Use tcpdump for packet capture! However, the biggest drawback of tcpdump is its troubleshooting process: it is too slow.

For example, if you need to troubleshoot an issue in production:

a. First, you need to install tcpdump in the production environment 💤,

b. Then find the IP and port of the problematic server 👁👁

c. Write a filter expression yourself (which you might have forgotten how to write, spending 5 minutes searching~😂)

d. After much effort, you finally download a several hundred MB pcap file from the production machine 💤

e. Install a tcpdump client (if you haven’t already) 💤

f. Load the pcap file and watch your CPU fan spin wildly 😡

g. After a few minutes, you squint 👁👁 to manually verify whether the interface you want is in this pcap file, only to find that it isn’t due to too much irrelevant information 🤡...

h. Then you start capturing packets again, checking if your tcpdump command was correct... 😔
Ask the operations team to install monitoring tools! Fortunately, there’s a powerful technology called eBPF that allows for deep kernel-level data collection and full-stack observability. Modern tools like Skywalking, Pixie, and Deepflow offer impressive products.

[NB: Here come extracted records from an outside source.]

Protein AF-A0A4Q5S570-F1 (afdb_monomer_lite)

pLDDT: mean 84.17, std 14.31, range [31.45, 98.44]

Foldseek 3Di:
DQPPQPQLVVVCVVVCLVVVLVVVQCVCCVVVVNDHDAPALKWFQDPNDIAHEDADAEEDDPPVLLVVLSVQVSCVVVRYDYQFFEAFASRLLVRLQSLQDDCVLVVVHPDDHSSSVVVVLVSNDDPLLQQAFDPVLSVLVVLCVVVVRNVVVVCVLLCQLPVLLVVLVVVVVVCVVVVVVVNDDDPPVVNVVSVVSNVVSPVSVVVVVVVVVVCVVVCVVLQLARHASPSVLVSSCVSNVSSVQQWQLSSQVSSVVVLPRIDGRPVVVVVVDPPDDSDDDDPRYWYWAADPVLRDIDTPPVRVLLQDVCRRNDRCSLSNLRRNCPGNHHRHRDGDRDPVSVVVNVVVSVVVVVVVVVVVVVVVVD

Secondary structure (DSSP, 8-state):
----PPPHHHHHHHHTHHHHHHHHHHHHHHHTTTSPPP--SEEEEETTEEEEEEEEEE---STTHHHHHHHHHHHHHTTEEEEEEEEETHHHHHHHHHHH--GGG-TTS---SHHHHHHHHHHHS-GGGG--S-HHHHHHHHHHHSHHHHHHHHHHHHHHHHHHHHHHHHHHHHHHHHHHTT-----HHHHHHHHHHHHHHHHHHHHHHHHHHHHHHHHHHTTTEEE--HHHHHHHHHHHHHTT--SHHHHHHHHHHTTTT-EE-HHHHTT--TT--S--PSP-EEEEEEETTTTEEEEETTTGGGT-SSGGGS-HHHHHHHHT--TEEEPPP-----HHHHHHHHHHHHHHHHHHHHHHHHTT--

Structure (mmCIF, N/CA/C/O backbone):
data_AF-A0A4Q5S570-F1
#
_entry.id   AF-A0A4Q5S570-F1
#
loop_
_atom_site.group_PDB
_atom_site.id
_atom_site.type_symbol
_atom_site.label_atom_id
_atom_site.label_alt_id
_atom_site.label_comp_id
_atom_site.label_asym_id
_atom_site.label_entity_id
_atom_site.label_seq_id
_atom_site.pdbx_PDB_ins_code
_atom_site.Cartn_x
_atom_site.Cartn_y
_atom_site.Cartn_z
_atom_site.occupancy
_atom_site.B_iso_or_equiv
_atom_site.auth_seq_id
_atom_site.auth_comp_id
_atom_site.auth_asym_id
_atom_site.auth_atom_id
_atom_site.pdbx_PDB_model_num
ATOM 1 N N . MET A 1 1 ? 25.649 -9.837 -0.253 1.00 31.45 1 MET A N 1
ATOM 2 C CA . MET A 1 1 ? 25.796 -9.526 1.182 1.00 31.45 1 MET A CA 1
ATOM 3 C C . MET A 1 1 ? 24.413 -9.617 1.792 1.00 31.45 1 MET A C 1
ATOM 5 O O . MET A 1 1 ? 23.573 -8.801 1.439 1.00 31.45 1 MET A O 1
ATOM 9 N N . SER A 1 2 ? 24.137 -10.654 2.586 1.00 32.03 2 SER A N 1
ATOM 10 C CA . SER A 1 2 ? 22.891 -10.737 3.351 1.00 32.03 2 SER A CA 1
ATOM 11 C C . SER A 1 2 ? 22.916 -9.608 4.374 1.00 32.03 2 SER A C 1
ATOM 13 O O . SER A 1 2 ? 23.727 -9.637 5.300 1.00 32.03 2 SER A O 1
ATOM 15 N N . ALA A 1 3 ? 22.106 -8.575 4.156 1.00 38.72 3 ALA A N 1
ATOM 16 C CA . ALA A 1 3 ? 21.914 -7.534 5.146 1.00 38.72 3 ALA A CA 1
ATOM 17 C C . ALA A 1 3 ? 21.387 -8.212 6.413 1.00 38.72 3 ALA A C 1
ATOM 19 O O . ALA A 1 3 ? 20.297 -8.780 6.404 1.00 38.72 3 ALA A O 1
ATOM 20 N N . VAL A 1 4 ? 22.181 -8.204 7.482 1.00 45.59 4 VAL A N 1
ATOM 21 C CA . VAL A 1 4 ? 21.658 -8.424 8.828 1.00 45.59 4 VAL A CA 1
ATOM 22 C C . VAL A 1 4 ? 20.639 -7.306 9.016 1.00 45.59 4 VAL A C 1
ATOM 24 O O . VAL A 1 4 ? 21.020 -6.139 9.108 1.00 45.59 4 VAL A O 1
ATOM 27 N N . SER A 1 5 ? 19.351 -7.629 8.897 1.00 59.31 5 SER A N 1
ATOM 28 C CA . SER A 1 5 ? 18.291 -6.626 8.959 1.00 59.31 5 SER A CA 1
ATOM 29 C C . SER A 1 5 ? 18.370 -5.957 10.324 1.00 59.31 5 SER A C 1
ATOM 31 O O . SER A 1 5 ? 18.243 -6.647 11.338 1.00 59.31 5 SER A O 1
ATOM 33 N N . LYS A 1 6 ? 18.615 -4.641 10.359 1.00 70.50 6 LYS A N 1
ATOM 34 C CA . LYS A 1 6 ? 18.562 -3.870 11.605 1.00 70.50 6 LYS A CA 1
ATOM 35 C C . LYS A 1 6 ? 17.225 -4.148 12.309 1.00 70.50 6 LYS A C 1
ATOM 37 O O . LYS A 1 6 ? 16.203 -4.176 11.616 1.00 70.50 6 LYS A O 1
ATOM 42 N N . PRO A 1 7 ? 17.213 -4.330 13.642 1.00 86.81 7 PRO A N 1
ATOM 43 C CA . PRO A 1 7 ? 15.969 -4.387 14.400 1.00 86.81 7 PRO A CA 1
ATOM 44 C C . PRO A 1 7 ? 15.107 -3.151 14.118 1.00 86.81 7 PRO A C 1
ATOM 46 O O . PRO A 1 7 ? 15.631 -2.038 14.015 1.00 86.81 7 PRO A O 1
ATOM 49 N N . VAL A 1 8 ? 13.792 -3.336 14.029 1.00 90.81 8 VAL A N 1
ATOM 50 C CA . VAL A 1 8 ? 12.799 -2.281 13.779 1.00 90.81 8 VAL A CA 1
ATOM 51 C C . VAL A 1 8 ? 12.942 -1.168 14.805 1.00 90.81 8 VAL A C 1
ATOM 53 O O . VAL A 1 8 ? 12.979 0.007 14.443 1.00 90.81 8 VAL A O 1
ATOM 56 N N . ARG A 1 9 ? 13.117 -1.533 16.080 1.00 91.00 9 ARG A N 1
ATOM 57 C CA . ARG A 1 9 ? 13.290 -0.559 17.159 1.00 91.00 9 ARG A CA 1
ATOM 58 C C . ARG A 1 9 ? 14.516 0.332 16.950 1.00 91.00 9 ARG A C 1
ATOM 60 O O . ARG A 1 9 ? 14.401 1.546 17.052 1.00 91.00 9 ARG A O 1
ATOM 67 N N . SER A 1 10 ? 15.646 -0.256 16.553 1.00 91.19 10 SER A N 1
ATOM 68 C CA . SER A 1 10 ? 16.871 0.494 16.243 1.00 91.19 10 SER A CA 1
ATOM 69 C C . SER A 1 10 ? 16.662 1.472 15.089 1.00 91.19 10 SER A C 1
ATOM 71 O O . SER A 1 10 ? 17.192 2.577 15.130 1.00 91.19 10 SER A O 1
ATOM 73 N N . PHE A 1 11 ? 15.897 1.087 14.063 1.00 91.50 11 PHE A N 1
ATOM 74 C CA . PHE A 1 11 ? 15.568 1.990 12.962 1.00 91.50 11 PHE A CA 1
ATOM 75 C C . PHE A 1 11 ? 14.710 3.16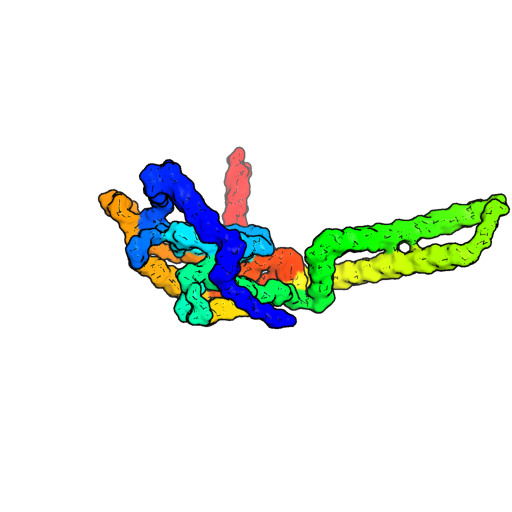8 13.444 1.00 91.50 11 PHE A C 1
ATOM 77 O O . PHE A 1 11 ? 15.011 4.313 13.124 1.00 91.50 11 PHE A O 1
ATOM 84 N N . ILE A 1 12 ? 13.671 2.906 14.244 1.00 91.88 12 ILE A N 1
ATOM 85 C CA . ILE A 1 12 ? 12.802 3.955 14.797 1.0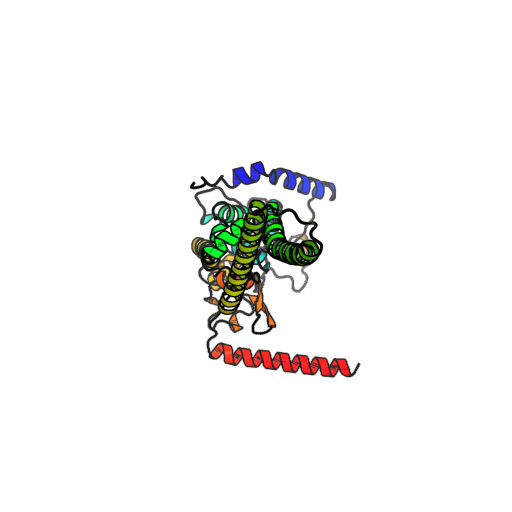0 91.88 12 ILE A CA 1
ATOM 86 C C . ILE A 1 12 ? 13.612 4.924 15.669 1.00 91.88 12 ILE A C 1
ATOM 88 O O . ILE A 1 12 ? 13.500 6.138 15.490 1.00 91.88 12 ILE A O 1
ATOM 92 N N . ASP A 1 13 ? 14.475 4.405 16.544 1.00 92.62 13 ASP A N 1
ATOM 93 C CA . ASP A 1 13 ? 15.327 5.218 17.417 1.00 92.62 13 ASP A CA 1
ATOM 94 C C . ASP A 1 13 ? 16.262 6.134 16.609 1.00 92.62 13 ASP A C 1
ATOM 96 O O . ASP A 1 13 ? 16.359 7.328 16.896 1.00 92.62 13 ASP A O 1
ATOM 100 N N . GLU A 1 14 ? 16.883 5.616 15.543 1.00 93.19 14 GLU A N 1
ATOM 101 C CA . GLU A 1 14 ? 17.744 6.396 14.640 1.00 93.19 14 GLU A CA 1
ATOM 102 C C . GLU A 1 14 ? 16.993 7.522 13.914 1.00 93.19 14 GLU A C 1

But this isn’t easy! These monitoring tools either require a high kernel version (5.x), only monitor K8s traffic, or generate TBs of monitoring data per hour, needing heavy storage dependencies.

So, is there a lightweight, compatible with older kernel versions, and highly efficient tool for troubleshooting network issues?

Kyanos is here!

What is Kyanos

Kyanos is an open-source command-line tool 👉 Kyanos repository 👈 that supports kernels as low as version 3.10 and runs without any additional dependencies. All you need to do is download the executable file (Release download link).

So, what can Kyanos do?

Before diving into the details, let’s see an example of what Kyanos can do.

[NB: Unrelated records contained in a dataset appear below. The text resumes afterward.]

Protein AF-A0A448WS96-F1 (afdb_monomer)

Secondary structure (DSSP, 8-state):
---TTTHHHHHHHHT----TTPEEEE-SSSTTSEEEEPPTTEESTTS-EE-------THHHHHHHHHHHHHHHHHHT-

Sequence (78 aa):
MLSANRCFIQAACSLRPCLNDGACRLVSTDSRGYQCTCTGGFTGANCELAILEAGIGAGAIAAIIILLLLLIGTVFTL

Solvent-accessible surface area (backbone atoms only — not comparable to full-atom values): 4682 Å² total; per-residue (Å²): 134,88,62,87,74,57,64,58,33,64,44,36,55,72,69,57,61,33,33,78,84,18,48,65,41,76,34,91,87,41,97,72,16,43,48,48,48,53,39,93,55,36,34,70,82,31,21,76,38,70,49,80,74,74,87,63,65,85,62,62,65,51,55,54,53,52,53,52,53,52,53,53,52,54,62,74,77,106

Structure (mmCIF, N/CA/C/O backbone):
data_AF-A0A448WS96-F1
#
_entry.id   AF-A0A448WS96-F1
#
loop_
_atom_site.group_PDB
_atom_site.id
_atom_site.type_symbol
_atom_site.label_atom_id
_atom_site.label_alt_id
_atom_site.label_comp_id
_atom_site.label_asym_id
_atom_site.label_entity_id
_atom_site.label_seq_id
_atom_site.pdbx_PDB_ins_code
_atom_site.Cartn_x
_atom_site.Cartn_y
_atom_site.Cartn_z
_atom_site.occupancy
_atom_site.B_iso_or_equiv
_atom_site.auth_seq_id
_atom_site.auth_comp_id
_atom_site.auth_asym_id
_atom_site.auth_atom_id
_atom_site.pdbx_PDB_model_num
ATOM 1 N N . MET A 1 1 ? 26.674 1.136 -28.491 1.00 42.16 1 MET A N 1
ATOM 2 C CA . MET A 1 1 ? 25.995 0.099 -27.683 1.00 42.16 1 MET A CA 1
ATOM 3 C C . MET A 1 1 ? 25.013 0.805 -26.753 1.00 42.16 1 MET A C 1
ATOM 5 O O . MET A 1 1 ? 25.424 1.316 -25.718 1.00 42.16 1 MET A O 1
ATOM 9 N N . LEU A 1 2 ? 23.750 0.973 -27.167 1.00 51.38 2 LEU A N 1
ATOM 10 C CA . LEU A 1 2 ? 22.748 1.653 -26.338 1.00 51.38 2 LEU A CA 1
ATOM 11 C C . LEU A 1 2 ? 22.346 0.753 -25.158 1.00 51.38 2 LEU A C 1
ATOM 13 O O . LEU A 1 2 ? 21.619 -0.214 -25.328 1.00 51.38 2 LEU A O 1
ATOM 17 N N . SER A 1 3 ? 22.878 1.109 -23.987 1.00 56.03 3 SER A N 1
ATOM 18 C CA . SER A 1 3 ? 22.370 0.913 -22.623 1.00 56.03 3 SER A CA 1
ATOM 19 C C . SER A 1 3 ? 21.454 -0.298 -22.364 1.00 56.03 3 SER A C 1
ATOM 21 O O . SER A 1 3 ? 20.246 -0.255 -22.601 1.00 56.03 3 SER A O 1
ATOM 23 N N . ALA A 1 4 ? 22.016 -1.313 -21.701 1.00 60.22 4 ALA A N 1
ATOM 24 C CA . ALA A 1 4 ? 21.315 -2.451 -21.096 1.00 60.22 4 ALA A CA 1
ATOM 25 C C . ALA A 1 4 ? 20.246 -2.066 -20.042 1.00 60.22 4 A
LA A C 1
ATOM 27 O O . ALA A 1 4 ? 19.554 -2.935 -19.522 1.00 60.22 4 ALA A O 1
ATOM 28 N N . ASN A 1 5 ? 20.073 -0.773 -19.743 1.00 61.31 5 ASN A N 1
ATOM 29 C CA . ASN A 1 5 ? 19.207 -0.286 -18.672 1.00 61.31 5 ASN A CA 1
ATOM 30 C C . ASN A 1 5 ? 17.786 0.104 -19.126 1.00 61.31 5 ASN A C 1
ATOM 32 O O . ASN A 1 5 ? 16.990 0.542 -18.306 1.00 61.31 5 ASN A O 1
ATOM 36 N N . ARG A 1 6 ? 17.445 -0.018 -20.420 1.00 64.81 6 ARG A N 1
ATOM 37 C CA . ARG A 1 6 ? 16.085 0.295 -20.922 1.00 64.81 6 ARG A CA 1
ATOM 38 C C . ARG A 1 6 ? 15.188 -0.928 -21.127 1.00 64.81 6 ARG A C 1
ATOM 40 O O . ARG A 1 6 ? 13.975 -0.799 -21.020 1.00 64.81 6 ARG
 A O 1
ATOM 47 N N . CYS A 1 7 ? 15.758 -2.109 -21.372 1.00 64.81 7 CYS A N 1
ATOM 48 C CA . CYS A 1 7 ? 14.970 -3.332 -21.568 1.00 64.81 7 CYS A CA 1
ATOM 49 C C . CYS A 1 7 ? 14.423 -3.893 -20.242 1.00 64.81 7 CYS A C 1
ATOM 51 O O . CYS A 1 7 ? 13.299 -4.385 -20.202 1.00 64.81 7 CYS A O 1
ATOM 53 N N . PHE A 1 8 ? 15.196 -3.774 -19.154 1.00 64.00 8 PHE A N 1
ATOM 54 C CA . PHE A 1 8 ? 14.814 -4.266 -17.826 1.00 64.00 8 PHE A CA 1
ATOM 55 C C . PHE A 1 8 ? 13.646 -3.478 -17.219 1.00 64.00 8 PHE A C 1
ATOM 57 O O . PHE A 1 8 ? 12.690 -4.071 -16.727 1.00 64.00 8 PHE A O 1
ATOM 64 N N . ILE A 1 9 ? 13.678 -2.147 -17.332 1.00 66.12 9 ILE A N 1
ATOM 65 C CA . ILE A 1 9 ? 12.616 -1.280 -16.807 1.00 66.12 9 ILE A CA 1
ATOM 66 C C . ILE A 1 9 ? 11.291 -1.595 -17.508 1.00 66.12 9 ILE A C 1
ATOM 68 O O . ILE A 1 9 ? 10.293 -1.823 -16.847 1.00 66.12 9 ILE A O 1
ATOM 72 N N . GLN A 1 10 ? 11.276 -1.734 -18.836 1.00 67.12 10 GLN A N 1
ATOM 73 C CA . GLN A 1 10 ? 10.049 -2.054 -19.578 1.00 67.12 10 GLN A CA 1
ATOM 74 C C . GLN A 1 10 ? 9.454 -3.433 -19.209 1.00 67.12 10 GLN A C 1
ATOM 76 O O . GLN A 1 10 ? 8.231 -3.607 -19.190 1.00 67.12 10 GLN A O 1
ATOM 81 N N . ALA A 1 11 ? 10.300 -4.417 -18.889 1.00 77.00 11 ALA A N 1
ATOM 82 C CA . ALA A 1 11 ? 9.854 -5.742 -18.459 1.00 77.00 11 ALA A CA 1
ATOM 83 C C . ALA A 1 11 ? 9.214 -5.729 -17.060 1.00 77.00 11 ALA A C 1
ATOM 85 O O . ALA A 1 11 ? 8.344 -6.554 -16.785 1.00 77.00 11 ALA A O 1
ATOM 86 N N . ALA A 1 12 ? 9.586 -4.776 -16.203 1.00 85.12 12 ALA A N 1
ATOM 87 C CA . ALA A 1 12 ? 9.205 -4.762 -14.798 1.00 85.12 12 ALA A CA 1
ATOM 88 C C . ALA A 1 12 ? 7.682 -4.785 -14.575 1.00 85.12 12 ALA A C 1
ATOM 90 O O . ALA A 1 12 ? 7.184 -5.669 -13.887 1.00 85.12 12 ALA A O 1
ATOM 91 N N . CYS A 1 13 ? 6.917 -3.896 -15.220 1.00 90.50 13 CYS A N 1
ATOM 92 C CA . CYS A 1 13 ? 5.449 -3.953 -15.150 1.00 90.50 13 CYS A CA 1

You don’t need to understand any filter syntax. Just run a single command (kyanos stat http ...), and Kyanos will find the slowest HTTP requests and provide details on their latency (imagine how much time it would take with tcpdump):

Here, one command finds several of the slowest requests.

If you want to print the content of the request and response, you can do it like this:

As you can see, the request and response content is printed directly.

Kyanos is not only easy to install, but also aligns perfectly with our troubleshooting needs. Unlike packet-based tools, which are too granular and often contain a lot of irrelevant information, Kyanos is completely non-intrusive and works at the application layer, filtering out unnecessary data and retaining only the most valuable information for troubleshooting.

So, what exactly can Kyanos do? The main features of Kyanos are:

Capturing request and response data for various protocols (HTTP, MySQL, Redis, etc.).
Performing higher-dimensional analysis of the captured traffic through aggregation.

I won’t go into too much detail here—let’s dive straight into examples! 🤞

Detailed Analysis--watch

The watch command allows you to capture request and response data for various protocols (HTTP, MySQL, Redis, etc.) using a range of filtering conditions. You don't need to understand any filtering expressions to easily capture and analyze the request and response data you need.

For example, if you have a Spring Cloud application and monitoring alerts show that accessing a remote interface /foo/bar occasionally has some p99 spikes (e.g., requests taking more than 1 second), indicating some long-tail requests, how would you identify the root cause of the issue?

It's simple: use the watch command in Kyanos to see where the requests taking more than 1 second are spending their time:

kyanos watch http --pid {your_pid} --latency 1000 --path /foo/bar

It will output results similar to this:

You can see that watch outputs several parts:

The content of the request and response (note: if it is too long and exceeds 1024 bytes, it will be truncated).
The total duration, i.e., the time from when the request was initiated to when all responses are received.
Kernel and external durations: including time spent reading the response from the socket buffer and network time (the time from when the request reaches the network card to when the response is completely received by the network card).
System call details: including the number of read and write system calls and the amount of data read and written.

Kyanos not only supports capturing request and response content but also calculates network and kernel durations, which is extremely helpful for troubleshooting!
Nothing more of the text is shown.